Итак, законодатель должен изучить склонности своего народа, чтобы знать черту, на которой ему следовало бы остановиться и противостоять им.
Но он, как сказано, должен и частично бороться с ними, так как закон для государства должен быть тем же, чем для отдельного человека является закон нравственный, иначе это будет лишь полицейское предписание. Такой закон означает длительное принуждение с целью исцеления, он налагает путы на гибельные страсти, пресекает вредные поползновения и опасные причуды, нейтрализует эгоистические побуждения. Точнее сказать, он становится разумным «я», сдерживающим «я» страстное. Именно это подразумевает Монтескьё, когда замечает, что нравы должны исправлять условия человеческого существования, а законы — исправлять нравы.
Следовательно, закон должен в какой-то степени противиться устремлениям народа, он должен стать правилом, которое народ почитает благим и оттого немного любит, почитает суровым и оттого немного боится, почитает в определенной мере враждебным себе и оттого немного ненавидит, почитает необходимым и оттого уважает.
Именно такой закон законодателю следует разработать, а значит, он обязан хорошо знать душу народа, для которого он трудится, понимать ту часть души, что станет сопротивляться, и ту, что примет его нововведения, понимать, что не приведет к ропоту, а чем он рискует вызвать неповиновение.
Вот главное, в чем он должен разбираться.
Кроме того, ему надо быть бесстрастным. «Сдержанность», добродетель, столь ценимая Цицероном, — вещь чрезвычайно редкая, если говорить о сдержанности в полном смысле слова, подразумевая под этим равновесие души и духа. Тем не менее это основополагающее качество законодателя. «Думаю, я и написал данную работу, — говорит Монтескьё, — потому что хотел доказать: законодателю нужно проявлять сдержанность, качество, заключающее в себе благо с политической и моральной точки зрения».

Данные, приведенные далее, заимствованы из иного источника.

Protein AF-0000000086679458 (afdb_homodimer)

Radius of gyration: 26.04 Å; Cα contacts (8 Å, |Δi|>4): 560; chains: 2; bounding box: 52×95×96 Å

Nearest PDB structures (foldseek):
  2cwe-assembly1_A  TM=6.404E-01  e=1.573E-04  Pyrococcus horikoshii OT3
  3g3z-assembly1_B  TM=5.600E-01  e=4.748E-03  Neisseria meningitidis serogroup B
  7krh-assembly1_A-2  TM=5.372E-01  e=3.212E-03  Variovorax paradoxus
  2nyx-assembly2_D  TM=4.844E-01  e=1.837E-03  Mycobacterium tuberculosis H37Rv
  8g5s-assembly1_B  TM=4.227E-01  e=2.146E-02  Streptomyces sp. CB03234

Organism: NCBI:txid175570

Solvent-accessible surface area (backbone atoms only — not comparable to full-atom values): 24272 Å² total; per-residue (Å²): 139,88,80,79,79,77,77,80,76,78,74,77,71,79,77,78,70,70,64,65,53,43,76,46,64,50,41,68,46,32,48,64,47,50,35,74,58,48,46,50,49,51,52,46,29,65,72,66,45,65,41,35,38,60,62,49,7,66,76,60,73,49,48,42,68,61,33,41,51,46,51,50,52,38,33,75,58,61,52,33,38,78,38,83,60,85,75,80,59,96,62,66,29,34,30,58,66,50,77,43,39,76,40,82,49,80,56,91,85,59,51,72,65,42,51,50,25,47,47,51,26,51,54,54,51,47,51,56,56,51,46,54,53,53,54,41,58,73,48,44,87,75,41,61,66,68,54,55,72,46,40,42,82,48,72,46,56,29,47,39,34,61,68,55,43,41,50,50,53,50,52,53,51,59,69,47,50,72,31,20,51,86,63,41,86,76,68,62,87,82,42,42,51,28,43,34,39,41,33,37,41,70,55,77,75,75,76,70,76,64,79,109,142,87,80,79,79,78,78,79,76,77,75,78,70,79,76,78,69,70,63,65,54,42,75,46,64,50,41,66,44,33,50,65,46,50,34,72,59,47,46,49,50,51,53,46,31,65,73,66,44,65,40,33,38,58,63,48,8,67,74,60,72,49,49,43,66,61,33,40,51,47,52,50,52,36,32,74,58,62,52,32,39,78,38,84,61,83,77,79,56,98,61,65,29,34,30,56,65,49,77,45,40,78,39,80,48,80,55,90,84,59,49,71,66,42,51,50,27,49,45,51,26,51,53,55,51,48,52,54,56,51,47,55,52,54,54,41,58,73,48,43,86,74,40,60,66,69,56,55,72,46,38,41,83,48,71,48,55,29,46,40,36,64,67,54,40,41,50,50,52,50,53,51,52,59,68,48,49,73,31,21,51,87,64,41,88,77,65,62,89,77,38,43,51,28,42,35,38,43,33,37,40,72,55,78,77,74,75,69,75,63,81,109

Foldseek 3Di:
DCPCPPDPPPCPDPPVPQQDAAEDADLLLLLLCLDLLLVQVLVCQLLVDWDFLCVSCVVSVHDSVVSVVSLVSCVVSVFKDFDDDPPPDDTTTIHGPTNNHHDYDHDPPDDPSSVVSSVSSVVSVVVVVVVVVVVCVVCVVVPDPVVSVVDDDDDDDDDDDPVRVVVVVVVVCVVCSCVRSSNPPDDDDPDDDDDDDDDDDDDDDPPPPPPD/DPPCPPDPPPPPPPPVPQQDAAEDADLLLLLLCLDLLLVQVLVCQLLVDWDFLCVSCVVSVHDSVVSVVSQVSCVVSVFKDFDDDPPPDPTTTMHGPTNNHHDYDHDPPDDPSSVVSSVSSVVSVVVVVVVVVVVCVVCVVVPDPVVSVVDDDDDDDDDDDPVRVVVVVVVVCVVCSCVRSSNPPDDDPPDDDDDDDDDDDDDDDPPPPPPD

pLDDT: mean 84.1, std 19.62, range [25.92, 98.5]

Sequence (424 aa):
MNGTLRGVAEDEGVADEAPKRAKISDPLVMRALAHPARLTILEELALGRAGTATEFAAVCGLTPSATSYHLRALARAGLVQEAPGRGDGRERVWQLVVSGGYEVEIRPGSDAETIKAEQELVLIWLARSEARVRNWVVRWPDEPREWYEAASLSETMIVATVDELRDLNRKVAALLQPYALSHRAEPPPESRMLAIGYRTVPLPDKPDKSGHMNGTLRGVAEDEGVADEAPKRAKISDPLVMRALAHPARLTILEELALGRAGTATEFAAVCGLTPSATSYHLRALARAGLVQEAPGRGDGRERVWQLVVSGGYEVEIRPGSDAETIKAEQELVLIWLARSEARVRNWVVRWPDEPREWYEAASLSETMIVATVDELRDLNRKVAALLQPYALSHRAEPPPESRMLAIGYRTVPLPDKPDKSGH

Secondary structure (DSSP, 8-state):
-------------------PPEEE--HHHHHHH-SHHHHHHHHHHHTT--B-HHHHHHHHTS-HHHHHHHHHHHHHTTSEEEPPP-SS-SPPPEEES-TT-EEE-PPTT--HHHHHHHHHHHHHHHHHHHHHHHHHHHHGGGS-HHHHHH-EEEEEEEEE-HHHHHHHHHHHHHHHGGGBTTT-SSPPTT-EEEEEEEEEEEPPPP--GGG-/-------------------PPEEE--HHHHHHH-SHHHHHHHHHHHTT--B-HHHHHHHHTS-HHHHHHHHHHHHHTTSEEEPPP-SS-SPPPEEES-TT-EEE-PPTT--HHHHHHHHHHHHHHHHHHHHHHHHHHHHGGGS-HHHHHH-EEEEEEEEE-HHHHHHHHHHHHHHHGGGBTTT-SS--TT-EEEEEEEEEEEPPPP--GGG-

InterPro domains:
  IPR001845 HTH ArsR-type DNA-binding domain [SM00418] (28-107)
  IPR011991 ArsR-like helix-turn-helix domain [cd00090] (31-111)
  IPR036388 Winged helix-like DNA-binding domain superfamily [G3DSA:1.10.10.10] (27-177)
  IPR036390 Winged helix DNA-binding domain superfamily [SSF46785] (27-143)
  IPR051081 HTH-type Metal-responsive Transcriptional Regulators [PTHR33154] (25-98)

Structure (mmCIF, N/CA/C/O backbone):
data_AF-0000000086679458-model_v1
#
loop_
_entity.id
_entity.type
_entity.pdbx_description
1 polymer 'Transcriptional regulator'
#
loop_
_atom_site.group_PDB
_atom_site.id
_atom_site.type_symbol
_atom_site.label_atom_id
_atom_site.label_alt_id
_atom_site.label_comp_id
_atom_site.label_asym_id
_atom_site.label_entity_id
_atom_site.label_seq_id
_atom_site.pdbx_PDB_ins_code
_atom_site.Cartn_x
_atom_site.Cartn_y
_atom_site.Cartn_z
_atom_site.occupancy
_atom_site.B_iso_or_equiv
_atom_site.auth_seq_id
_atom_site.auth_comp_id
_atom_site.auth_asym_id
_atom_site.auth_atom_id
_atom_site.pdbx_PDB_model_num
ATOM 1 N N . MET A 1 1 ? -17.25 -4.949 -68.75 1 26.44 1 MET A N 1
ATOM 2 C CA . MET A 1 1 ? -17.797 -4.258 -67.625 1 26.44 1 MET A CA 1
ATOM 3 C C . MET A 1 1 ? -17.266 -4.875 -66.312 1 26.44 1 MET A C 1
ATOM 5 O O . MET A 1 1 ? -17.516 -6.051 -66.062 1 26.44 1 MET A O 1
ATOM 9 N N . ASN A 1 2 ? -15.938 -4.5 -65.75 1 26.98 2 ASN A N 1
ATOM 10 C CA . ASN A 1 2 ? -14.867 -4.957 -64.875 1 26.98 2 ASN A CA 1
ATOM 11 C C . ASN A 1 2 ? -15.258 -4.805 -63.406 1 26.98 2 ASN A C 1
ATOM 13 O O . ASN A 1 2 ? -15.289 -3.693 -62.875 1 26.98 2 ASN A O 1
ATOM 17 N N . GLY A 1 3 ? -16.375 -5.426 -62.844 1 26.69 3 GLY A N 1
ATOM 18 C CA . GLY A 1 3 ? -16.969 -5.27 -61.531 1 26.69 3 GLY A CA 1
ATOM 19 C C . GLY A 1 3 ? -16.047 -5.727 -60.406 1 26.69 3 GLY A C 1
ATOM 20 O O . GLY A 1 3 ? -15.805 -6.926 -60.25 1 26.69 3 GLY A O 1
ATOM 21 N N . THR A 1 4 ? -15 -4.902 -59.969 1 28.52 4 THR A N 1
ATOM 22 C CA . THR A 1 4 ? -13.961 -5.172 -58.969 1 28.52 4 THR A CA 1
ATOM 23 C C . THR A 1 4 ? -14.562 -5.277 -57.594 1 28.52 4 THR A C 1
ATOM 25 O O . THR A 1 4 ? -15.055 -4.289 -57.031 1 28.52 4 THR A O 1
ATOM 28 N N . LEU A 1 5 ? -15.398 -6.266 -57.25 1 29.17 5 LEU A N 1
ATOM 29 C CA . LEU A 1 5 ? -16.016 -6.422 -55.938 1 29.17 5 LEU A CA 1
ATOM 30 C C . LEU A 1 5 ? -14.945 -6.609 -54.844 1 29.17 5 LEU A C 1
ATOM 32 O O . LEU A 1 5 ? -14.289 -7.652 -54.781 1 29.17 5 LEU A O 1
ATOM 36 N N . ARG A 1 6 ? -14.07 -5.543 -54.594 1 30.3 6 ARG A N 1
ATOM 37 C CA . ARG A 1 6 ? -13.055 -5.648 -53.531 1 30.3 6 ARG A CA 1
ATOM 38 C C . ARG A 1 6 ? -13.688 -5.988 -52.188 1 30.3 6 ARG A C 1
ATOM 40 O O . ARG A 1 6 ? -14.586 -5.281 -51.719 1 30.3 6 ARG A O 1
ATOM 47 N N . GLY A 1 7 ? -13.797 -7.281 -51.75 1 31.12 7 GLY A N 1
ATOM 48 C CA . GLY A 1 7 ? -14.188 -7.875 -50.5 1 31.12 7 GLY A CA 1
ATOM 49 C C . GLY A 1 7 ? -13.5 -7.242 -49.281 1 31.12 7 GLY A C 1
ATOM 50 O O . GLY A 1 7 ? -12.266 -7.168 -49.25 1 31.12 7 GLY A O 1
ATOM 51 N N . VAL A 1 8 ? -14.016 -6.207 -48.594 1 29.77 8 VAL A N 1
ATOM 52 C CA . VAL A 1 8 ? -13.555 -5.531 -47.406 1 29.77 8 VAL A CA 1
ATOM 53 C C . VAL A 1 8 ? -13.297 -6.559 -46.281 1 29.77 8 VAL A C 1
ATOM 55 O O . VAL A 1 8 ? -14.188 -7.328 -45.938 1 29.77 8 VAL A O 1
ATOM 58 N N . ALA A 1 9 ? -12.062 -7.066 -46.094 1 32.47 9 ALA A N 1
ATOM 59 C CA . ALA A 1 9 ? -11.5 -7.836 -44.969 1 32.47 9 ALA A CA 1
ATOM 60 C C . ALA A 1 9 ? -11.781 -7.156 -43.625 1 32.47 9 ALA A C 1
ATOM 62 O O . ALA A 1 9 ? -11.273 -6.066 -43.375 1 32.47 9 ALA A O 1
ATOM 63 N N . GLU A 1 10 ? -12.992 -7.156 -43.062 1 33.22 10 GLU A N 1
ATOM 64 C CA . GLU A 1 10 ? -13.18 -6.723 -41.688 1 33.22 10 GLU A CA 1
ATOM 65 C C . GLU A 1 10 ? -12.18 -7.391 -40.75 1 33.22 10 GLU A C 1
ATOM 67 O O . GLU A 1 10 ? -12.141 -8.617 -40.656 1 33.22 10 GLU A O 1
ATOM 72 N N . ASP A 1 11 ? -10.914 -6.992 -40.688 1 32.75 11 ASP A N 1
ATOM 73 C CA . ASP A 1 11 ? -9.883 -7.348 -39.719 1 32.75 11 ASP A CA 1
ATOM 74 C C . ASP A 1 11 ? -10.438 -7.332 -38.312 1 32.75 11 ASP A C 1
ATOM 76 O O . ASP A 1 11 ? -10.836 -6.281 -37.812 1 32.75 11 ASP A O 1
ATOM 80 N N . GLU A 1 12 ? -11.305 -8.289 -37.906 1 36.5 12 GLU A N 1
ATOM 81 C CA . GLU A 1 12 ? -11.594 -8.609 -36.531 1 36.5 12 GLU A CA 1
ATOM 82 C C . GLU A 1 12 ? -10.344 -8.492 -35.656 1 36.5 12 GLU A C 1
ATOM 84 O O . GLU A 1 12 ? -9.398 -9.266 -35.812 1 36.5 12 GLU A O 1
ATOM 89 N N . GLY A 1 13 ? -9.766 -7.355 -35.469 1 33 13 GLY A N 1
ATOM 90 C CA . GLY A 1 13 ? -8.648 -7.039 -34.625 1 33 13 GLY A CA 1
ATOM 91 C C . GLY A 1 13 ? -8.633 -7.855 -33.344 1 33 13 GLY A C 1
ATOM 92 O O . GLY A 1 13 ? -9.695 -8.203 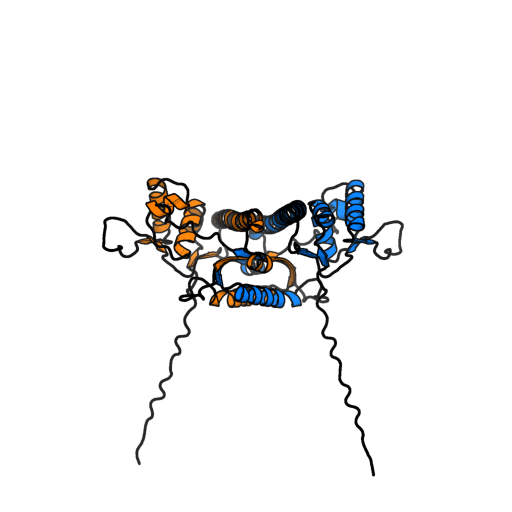-32.812 1 33 13 GLY A O 1
ATOM 93 N N . VAL A 1 14 ? -7.695 -8.82 -33.125 1 32.22 14 VAL A N 1
ATOM 94 C CA . VAL A 1 14 ? -7.23 -9.539 -31.938 1 32.22 14 VAL A CA 1
ATOM 95 C C . VAL A 1 14 ? -7.324 -8.641 -30.703 1 32.22 14 VAL A C 1
ATOM 97 O O . VAL A 1 14 ? -6.516 -7.727 -30.547 1 32.22 14 VAL A O 1
ATOM 100 N N . ALA A 1 15 ? -8.273 -7.957 -30.344 1 38.06 15 ALA A N 1
ATOM 101 C CA . ALA A 1 15 ? -8.398 -7.43 -28.984 1 38.06 15 ALA A CA 1
ATOM 102 C C . ALA A 1 15 ? -7.789 -8.391 -27.969 1 38.06 15 ALA A C 1
ATOM 104 O O . ALA A 1 15 ? -8.32 -9.484 -27.734 1 38.06 15 ALA A O 1
ATOM 105 N N . ASP A 1 16 ? -6.445 -8.688 -27.75 1 42.44 16 ASP A N 1
ATOM 106 C CA . ASP A 1 16 ? -5.527 -9.375 -26.844 1 42.44 16 ASP A CA 1
ATOM 107 C C . ASP A 1 16 ? -6.066 -9.391 -25.422 1 42.44 16 ASP A C 1
ATOM 109 O O . ASP A 1 16 ? -6.207 -8.336 -24.797 1 42.44 16 ASP A O 1
ATOM 113 N N . GLU A 1 17 ? -7.008 -10.172 -25.062 1 47.75 17 GLU A N 1
ATOM 114 C CA . GLU A 1 17 ? -7.77 -10.336 -23.828 1 47.75 17 GLU A CA 1
ATOM 115 C C . GLU A 1 17 ? -6.844 -10.414 -22.625 1 47.75 17 GLU A C 1
ATOM 117 O O . GLU A 1 17 ? -5.906 -11.219 -22.594 1 47.75 17 GLU A O 1
ATOM 122 N N . ALA A 1 18 ? -6.594 -9.359 -22 1 53.91 18 ALA A N 1
ATOM 123 C CA . ALA A 1 18 ? -5.922 -9.328 -20.703 1 53.91 18 ALA A CA 1
ATOM 124 C C . ALA A 1 18 ? -6.266 -10.562 -19.875 1 53.91 18 ALA A C 1
ATOM 126 O O . ALA A 1 18 ? -7.406 -11.031 -19.891 1 53.91 18 ALA A O 1
ATOM 127 N N . PRO A 1 19 ? -5.234 -11.555 -19.719 1 54.69 19 PRO A N 1
ATOM 128 C CA . PRO A 1 19 ? -5.555 -12.742 -18.922 1 54.69 19 PRO A CA 1
ATOM 129 C C . PRO A 1 19 ? -6.508 -12.43 -17.766 1 54.69 19 PRO A C 1
ATOM 131 O O . PRO A 1 19 ? -6.316 -11.445 -17.047 1 54.69 19 PRO A O 1
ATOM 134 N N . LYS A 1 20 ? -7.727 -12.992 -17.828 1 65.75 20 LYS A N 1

Нет ничего труднее для человека, чем противостоять страстям, и нет, следовательно, ничего труднее для законодателя, чем противостоять страстям народа, если, конечно, забыть на время о его, законодателя, собственных страстях. «Аристотель, — пишет Монтескьё, — хотел совладать то с завистью к Платону, то со страстной любовью к Александру. Платон возмущался тираническим характером афинских граждан. Макиавелли сотворил себе кумира в лице герцога Валентино. Томас Мор, основываясь, скорее, на прочитанном, нежели на своих собственных мыслях, призывал править государством со всей простотой, будто это греческий город. У Харингтона всегда перед глазами была английская республика, а многие другие писатели прозревали хаос везде, где не было королевской власти. На пути к справедливому закону всегда стоят страсти и предрассудки законодателя — либо его личные, либо те, что он разделяет со всем народом. Иногда закон пробивает себе дорогу, но страсти и предрассудки накладывают на него свой отпечаток, иногда же он полностью становится их отражением».

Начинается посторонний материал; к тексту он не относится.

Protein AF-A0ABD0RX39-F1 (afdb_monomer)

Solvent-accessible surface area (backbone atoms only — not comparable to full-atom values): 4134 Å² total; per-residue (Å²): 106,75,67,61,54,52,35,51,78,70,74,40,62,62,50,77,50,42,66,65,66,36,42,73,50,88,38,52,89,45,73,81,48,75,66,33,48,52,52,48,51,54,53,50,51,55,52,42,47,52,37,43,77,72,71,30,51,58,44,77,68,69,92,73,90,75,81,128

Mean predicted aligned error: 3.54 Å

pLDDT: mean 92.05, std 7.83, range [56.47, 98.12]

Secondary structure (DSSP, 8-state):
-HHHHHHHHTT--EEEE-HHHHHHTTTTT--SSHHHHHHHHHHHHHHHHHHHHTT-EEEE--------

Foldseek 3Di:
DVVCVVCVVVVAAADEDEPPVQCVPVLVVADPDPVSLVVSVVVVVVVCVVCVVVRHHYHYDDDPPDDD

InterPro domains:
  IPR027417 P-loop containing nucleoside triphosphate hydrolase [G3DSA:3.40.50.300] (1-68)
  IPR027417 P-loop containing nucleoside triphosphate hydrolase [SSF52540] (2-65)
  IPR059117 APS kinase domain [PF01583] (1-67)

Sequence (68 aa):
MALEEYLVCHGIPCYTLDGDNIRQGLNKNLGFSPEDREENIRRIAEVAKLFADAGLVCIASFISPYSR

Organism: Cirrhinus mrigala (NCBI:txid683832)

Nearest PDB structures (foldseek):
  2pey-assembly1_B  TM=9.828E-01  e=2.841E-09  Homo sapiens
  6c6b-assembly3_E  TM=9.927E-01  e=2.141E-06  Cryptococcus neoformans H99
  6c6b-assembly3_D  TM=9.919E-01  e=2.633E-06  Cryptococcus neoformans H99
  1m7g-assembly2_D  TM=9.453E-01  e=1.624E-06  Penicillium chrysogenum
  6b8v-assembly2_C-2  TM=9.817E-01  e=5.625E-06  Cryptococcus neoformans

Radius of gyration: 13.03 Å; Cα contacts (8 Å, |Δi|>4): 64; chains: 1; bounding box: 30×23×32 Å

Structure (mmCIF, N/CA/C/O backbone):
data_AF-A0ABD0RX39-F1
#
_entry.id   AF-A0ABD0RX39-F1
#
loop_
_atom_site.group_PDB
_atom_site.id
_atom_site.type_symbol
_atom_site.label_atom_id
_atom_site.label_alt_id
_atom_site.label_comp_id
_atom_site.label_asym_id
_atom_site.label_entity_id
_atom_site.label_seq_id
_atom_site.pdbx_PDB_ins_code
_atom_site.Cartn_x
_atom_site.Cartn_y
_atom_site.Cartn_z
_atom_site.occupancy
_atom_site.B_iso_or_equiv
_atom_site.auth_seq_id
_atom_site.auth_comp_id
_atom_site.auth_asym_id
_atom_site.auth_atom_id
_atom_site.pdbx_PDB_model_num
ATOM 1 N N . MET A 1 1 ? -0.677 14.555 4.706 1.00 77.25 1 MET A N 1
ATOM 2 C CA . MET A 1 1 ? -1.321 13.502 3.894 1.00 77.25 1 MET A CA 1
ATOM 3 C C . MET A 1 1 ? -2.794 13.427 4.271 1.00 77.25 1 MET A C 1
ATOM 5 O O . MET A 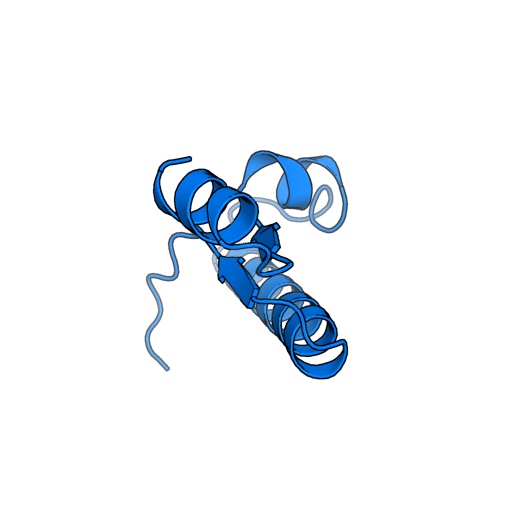1 1 ? -3.120 12.812 5.274 1.00 77.25 1 MET A O 1
A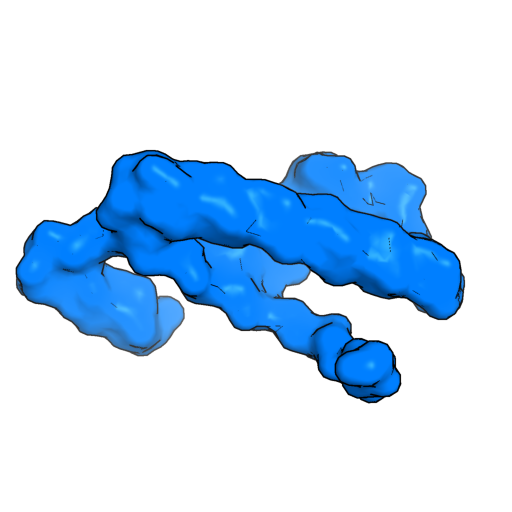TOM 9 N N . ALA A 1 2 ? -3.692 14.055 3.502 1.00 92.06 2 ALA A N 1
ATOM 10 C CA . ALA A 1 2 ? -5.070 14.297 3.962 1.00 92.06 2 ALA A CA 1
ATOM 11 C C . ALA A 1 2 ? -5.867 13.019 4.307 1.00 92.06 2 ALA A C 1
ATOM 13 O O . ALA A 1 2 ? -6.630 13.015 5.267 1.00 92.06 2 ALA A O 1
ATOM 14 N N . LEU A 1 3 ? -5.682 11.928 3.551 1.00 94.56 3 LEU A N 1
ATOM 15 C CA . LEU A 1 3 ? -6.371 10.659 3.818 1.00 94.56 3 LEU A CA 1
ATOM 16 C C . LEU A 1 3 ? -5.834 9.950 5.068 1.00 94.56 3 LEU A C 1
ATOM 18 O O . LEU A 1 3 ? -6.616 9.459 5.873 1.00 94.56 3 LEU A O 1
ATOM 22 N N . GLU A 1 4 ? -4.514 9.904 5.232 1.00 95.00 4 GLU A N 1
ATOM 23 C CA . GLU A 1 4 ? -3.877 9.302 6.408 1.00 95.00 4 GLU A CA 1
ATOM 24 C C . GLU A 1 4 ? -4.284 10.044 7.686 1.00 95.00 4 GLU A C 1
ATOM 26 O O . GLU A 1 4 ? -4.750 9.423 8.638 1.00 95.00 4 GLU A O 1
ATOM 31 N N . GLU A 1 5 ? -4.220 11.379 7.670 1.00 95.75 5 GLU A N 1
ATOM 32 C CA . GLU A 1 5 ? -4.689 12.226 8.772 1.00 95.75 5 GLU A CA 1
ATOM 33 C C . GLU A 1 5 ? -6.160 11.949 9.105 1.00 95.75 5 GLU A C 1
ATOM 35 O O . GLU A 1 5 ? -6.502 11.749 10.270 1.00 95.75 5 GLU A O 1
ATOM 40 N N . TYR A 1 6 ? -7.027 11.864 8.089 1.00 97.81 6 TYR A N 1
ATOM 41 C CA . TYR A 1 6 ? -8.436 11.531 8.282 1.00 97.81 6 TYR A CA 1
ATOM 42 C C . TYR A 1 6 ? -8.614 10.170 8.970 1.00 97.81 6 TYR A C 1
ATOM 44 O O . TYR A 1 6 ? -9.331 10.084 9.965 1.00 97.81 6 TYR A O 1
ATOM 52 N N . LEU A 1 7 ? -7.959 9.116 8.479 1.00 97.50 7 LEU A N 1
ATOM 53 C CA . LEU A 1 7 ? -8.093 7.763 9.028 1.00 97.50 7 LEU A CA 1
ATOM 54 C C . LEU A 1 7 ? -7.597 7.685 10.476 1.00 97.50 7 LEU A C 1
ATOM 56 O O . LEU A 1 7 ? -8.307 7.164 11.338 1.00 97.50 7 LEU A O 1
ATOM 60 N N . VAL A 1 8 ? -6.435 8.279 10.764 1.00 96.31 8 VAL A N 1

А как раз этого не должно быть. Надо, чтобы законодатель играл в обществе ту же роль, какую в человеке играет совесть, знал людские страсти, всю их глубину, всю их значимость, не давал обмануть себя их притягательностью, притворством, сменой обличья, то борясь с ними напрямую, то противясь им по очереди, то содействуя слегка одной из них в ущерб другой, более страшной, то отступая на время, то переходя в контратаку, — всегда искусный, находчивый, сдержанный, никогда не дающий враждебным страстям нанести ему урон, запугать, отвлечь, обмануть, направить его не по той дороге.
Ему придется даже быть, так сказать, совестливее, чем сама совесть, он не должен забывать, что разрабатывает закон не только для других, но и для себя, что он должен будет подчиняться своим же решениям, — semel jussit semper paruit[3]. Ему надо быть в буквальном смысле слова беспристрастным, что для него гораздо сложнее, чем для совестливого, — перед человеческой совестью такая проблема не стоит.